Provided data:
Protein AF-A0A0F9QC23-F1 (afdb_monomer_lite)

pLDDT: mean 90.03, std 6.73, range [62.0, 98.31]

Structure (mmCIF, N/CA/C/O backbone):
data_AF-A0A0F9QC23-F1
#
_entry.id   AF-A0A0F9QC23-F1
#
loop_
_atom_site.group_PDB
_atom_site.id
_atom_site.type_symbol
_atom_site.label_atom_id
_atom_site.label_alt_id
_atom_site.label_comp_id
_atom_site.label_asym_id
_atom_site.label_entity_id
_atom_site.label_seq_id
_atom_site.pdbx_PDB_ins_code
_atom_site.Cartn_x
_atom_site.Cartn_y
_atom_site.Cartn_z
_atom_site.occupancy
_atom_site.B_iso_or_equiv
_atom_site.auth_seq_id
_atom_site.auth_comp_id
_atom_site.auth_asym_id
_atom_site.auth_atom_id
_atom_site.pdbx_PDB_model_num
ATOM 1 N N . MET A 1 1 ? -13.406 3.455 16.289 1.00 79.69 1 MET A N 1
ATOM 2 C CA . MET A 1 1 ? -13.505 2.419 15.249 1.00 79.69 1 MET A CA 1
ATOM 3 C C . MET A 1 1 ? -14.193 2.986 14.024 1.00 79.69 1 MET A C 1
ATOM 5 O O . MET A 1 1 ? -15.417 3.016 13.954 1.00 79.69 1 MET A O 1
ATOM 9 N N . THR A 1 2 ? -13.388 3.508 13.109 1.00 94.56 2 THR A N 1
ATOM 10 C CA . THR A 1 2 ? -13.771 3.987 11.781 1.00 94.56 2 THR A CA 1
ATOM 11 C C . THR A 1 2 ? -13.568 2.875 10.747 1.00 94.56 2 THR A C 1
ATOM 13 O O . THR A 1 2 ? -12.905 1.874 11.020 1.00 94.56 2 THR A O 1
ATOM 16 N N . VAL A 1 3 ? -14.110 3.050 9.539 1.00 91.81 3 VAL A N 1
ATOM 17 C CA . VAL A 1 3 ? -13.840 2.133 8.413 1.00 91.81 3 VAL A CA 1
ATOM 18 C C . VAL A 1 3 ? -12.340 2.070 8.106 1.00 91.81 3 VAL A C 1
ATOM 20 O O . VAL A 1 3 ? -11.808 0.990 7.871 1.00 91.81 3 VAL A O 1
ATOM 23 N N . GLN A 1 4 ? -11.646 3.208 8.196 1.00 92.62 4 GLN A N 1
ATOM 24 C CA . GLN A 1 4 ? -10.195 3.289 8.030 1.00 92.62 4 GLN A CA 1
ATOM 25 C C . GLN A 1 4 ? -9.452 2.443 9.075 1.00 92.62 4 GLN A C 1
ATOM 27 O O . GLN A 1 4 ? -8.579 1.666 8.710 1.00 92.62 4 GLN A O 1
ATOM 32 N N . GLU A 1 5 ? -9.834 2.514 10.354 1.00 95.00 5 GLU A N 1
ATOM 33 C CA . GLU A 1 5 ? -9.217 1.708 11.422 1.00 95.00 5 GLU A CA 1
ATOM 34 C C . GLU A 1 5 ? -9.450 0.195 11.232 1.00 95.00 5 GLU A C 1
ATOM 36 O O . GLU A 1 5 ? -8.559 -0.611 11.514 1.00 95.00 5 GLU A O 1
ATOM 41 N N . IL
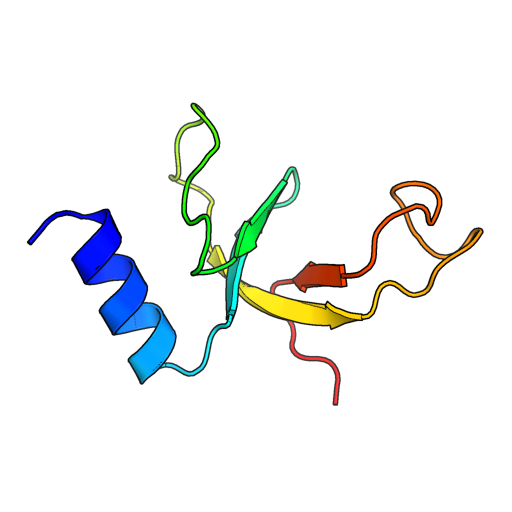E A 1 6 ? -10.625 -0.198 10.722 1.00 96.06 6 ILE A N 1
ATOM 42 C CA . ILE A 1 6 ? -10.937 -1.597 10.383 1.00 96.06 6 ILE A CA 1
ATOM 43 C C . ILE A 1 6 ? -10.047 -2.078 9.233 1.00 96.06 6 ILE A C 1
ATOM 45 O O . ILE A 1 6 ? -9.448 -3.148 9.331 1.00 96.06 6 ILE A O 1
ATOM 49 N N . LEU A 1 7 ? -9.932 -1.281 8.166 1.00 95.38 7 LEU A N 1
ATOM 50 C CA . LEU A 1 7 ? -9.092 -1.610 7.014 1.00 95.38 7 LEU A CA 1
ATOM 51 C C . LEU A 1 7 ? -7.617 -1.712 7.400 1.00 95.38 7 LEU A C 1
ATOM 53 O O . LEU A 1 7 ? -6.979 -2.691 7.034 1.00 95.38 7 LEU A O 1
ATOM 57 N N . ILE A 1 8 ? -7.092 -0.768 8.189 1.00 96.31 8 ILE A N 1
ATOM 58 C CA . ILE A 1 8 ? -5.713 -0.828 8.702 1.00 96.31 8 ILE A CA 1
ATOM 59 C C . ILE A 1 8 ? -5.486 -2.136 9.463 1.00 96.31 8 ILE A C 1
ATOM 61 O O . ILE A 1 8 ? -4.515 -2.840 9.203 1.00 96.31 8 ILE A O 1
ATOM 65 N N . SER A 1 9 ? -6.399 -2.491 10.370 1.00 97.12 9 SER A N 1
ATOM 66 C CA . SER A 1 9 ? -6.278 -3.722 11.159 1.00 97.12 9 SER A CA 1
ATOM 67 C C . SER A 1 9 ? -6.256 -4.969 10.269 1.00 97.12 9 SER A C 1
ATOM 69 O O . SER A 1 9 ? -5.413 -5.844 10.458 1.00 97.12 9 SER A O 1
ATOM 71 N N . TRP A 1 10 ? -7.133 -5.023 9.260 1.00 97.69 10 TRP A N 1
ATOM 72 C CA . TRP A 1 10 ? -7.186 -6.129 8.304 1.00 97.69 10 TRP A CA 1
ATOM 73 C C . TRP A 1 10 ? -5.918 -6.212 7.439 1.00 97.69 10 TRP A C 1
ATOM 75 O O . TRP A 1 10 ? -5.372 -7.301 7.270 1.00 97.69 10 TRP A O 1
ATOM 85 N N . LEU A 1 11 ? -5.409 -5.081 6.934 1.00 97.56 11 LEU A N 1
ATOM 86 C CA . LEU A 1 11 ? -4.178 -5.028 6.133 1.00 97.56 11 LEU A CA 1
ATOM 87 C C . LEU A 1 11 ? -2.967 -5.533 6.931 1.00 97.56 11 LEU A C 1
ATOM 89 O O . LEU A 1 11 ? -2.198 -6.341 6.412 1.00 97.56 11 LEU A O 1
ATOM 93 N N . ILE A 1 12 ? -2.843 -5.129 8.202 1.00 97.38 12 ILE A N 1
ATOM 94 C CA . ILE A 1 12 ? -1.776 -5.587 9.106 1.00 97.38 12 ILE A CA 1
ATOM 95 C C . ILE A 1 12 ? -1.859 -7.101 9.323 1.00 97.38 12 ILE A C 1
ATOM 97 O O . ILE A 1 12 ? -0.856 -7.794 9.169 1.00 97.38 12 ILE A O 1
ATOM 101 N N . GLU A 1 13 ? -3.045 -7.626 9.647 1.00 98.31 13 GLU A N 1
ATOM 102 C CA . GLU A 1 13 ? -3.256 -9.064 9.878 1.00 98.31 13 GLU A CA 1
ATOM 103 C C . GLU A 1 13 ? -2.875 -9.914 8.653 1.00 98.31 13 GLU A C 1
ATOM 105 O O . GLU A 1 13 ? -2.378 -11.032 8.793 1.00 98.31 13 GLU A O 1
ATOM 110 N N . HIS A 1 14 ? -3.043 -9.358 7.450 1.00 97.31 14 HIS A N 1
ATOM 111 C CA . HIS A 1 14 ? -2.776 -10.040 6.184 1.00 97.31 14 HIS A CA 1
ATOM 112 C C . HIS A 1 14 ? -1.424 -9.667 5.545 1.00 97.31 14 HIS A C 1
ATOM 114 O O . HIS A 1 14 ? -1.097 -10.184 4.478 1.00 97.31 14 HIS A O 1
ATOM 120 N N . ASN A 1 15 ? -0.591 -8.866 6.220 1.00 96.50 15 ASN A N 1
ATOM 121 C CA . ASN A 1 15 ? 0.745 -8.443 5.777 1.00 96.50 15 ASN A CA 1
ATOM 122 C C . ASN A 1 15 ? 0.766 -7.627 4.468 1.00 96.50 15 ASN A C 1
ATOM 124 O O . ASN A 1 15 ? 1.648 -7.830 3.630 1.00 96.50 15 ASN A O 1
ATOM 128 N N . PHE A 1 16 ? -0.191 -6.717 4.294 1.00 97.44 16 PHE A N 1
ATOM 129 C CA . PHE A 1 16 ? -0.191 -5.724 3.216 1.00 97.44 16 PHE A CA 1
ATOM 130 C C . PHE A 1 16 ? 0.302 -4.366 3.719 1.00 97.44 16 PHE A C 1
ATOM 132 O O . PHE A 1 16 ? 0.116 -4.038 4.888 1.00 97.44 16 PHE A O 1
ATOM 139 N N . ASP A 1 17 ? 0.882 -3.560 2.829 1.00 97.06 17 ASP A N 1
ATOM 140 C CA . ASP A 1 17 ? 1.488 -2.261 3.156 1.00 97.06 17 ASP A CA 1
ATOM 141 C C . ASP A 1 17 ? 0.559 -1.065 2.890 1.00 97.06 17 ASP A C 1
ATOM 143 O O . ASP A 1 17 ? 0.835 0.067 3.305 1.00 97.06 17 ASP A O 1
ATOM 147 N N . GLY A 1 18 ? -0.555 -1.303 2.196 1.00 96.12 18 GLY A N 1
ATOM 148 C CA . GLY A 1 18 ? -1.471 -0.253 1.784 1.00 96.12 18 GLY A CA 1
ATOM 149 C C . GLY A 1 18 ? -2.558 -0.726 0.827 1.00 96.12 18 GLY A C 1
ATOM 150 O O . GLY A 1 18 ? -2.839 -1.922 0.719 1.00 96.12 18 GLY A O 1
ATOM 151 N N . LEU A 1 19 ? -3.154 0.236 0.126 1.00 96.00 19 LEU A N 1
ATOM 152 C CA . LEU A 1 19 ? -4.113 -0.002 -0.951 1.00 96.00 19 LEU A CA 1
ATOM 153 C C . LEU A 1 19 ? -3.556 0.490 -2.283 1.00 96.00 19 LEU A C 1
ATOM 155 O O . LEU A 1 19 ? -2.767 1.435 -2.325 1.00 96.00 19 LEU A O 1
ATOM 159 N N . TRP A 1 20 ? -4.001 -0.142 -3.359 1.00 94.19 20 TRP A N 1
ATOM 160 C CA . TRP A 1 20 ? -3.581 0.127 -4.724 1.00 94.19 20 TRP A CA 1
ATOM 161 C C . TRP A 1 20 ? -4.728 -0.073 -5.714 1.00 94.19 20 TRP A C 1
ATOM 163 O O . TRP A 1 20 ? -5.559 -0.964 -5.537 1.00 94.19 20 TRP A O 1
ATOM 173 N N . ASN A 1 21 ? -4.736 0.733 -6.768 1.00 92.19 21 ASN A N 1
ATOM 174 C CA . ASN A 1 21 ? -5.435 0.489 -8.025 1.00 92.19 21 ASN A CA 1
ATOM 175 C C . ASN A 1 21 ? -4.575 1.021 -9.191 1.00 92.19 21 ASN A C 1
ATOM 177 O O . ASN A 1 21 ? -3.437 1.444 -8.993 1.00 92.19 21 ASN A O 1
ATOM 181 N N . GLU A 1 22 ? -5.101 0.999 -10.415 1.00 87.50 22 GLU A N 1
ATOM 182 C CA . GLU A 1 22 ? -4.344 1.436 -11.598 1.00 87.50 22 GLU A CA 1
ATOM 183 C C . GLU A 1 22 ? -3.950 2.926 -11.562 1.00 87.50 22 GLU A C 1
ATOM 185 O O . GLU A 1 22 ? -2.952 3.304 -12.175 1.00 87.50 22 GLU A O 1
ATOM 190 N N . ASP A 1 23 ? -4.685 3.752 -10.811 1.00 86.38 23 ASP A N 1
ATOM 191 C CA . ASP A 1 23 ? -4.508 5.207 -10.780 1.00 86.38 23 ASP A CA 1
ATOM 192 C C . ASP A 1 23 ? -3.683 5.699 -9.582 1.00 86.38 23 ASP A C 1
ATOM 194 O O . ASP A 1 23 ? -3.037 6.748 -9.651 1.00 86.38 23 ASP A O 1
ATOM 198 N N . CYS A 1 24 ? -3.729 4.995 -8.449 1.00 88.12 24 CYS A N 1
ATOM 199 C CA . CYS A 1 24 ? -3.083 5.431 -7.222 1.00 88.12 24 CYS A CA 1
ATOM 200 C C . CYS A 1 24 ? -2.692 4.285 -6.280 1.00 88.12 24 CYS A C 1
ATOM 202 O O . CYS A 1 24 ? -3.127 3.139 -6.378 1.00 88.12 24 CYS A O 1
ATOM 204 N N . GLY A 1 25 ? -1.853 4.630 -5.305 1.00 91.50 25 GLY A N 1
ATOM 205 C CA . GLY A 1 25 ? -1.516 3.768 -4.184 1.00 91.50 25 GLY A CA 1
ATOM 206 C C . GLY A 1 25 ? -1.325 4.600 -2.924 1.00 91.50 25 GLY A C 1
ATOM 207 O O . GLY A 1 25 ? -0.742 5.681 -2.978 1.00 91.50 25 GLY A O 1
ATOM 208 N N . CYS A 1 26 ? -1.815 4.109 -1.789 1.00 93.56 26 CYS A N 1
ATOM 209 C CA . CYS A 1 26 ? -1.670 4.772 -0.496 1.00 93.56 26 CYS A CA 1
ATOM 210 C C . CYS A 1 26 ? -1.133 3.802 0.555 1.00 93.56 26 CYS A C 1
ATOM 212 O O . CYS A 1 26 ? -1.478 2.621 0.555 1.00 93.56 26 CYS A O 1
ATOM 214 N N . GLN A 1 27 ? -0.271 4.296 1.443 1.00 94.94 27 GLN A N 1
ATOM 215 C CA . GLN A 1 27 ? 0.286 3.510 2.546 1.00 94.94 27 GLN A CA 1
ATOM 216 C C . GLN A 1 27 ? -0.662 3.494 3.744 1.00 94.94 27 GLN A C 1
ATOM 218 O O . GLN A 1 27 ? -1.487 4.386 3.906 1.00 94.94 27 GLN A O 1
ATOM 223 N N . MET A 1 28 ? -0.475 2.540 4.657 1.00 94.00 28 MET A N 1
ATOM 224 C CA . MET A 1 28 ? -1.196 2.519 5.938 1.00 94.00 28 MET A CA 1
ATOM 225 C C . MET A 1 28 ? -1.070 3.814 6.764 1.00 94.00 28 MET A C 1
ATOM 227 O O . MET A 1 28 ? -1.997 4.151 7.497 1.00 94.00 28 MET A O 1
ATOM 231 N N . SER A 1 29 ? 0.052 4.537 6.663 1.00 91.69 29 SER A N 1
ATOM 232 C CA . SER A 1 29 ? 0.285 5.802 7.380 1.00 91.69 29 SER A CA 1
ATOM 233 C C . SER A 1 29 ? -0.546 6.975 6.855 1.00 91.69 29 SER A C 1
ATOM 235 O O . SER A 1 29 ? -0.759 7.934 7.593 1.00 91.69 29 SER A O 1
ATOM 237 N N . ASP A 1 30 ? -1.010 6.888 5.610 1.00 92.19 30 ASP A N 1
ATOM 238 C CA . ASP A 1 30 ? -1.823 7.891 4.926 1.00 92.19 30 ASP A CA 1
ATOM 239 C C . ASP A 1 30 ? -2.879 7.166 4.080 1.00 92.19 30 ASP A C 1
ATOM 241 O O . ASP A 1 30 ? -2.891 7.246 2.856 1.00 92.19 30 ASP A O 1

What is being asked: With the first line being the one containing "ATOM 141 C C" and the last line the one containing "ATOM 204 N N", transcribe exactly the lines above that fall in that range.

Response for this exercise:
ATOM 141 C C . ASP A 1 17 ? 0.559 -1.065 2.890 1.00 97.06 17 ASP A C 1
ATOM 143 O O . ASP A 1 17 ? 0.835 0.067 3.305 1.00 97.06 17 ASP A O 1
ATOM 147 N N . GLY A 1 18 ? -0.555 -1.303 2.196 1.00 96.12 18 GLY A N 1
ATOM 148 C CA . GLY A 1 18 ? -1.471 -0.253 1.784 1.00 96.12 18 GLY A CA 1
ATOM 149 C C . GLY A 1 18 ? -2.558 -0.726 0.827 1.00 96.12 18 GLY A C 1
ATOM 150 O O . GLY A 1 18 ? -2.839 -1.922 0.719 1.00 96.12 18 GLY A O 1
ATOM 151 N N . LEU A 1 19 ? -3.154 0.236 0.126 1.00 96.00 19 LEU A N 1
ATOM 152 C CA . LEU A 1 19 ? -4.113 -0.002 -0.951 1.00 96.00 19 LEU A CA 1
ATOM 153 C C . LEU A 1 19 ? -3.556 0.490 -2.283 1.00 96.00 19 LEU A C 1
ATOM 155 O O . LEU A 1 19 ? -2.767 1.435 -2.325 1.00 96.00 19 LEU A O 1
ATOM 159 N N . TRP A 1 20 ? -4.001 -0.142 -3.359 1.00 94.19 20 TRP A N 1
ATOM 160 C CA . TRP A 1 20 ? -3.581 0.127 -4.724 1.00 94.19 20 TRP A CA 1
ATOM 161 C C . TRP A 1 20 ? -4.728 -0.073 -5.714 1.00 94.19 20 TRP A C 1
ATOM 163 O O . TRP A 1 20 ? -5.559 -0.964 -5.537 1.00 94.19 20 TRP A O 1
ATOM 173 N N . ASN A 1 21 ? -4.736 0.733 -6.768 1.00 92.19 21 ASN A N 1
ATOM 174 C CA . ASN A 1 21 ? -5.435 0.489 -8.025 1.00 92.19 21 ASN A CA 1
ATOM 175 C C . ASN A 1 21 ? -4.575 1.021 -9.191 1.00 92.19 21 ASN A C 1
ATOM 177 O O . ASN A 1 21 ? -3.437 1.444 -8.993 1.00 92.19 21 ASN A O 1
ATOM 181 N N . GLU A 1 22 ? -5.101 0.999 -10.415 1.00 87.50 22 GLU A N 1
ATOM 182 C CA . GLU A 1 22 ? -4.344 1.436 -11.598 1.00 87.50 22 GLU A CA 1
ATOM 183 C C . GLU A 1 22 ? -3.950 2.926 -11.562 1.00 87.50 22 GLU A C 1
ATOM 185 O O . GLU A 1 22 ? -2.952 3.304 -12.175 1.00 87.50 22 GLU A O 1
ATOM 190 N N . ASP A 1 23 ? -4.685 3.752 -10.811 1.00 86.38 23 ASP A N 1
ATOM 191 C CA . ASP A 1 23 ? -4.508 5.207 -10.780 1.00 86.38 23 ASP A CA 1
ATOM 192 C C . ASP A 1 23 ? -3.683 5.699 -9.582 1.00 86.38 23 ASP A C 1
ATOM 194 O O . ASP A 1 23 ? -3.037 6.748 -9.651 1.00 86.38 23 ASP A O 1
ATOM 198 N N . CYS A 1 24 ? -3.729 4.995 -8.449 1.00 88.12 24 CYS A N 1
ATOM 199 C CA . CYS A 1 24 ? -3.083 5.431 -7.222 1.00 88.12 24 CYS A CA 1
ATOM 200 C C . CYS A 1 24 ? -2.692 4.285 -6.280 1.00 88.12 24 CYS A C 1
ATOM 202 O O . CYS A 1 24 ? -3.127 3.139 -6.378 1.00 88.12 24 CYS A O 1
ATOM 204 N N . GLY A 1 25 ? -1.853 4.630 -5.305 1.00 91.50 25 GLY A N 1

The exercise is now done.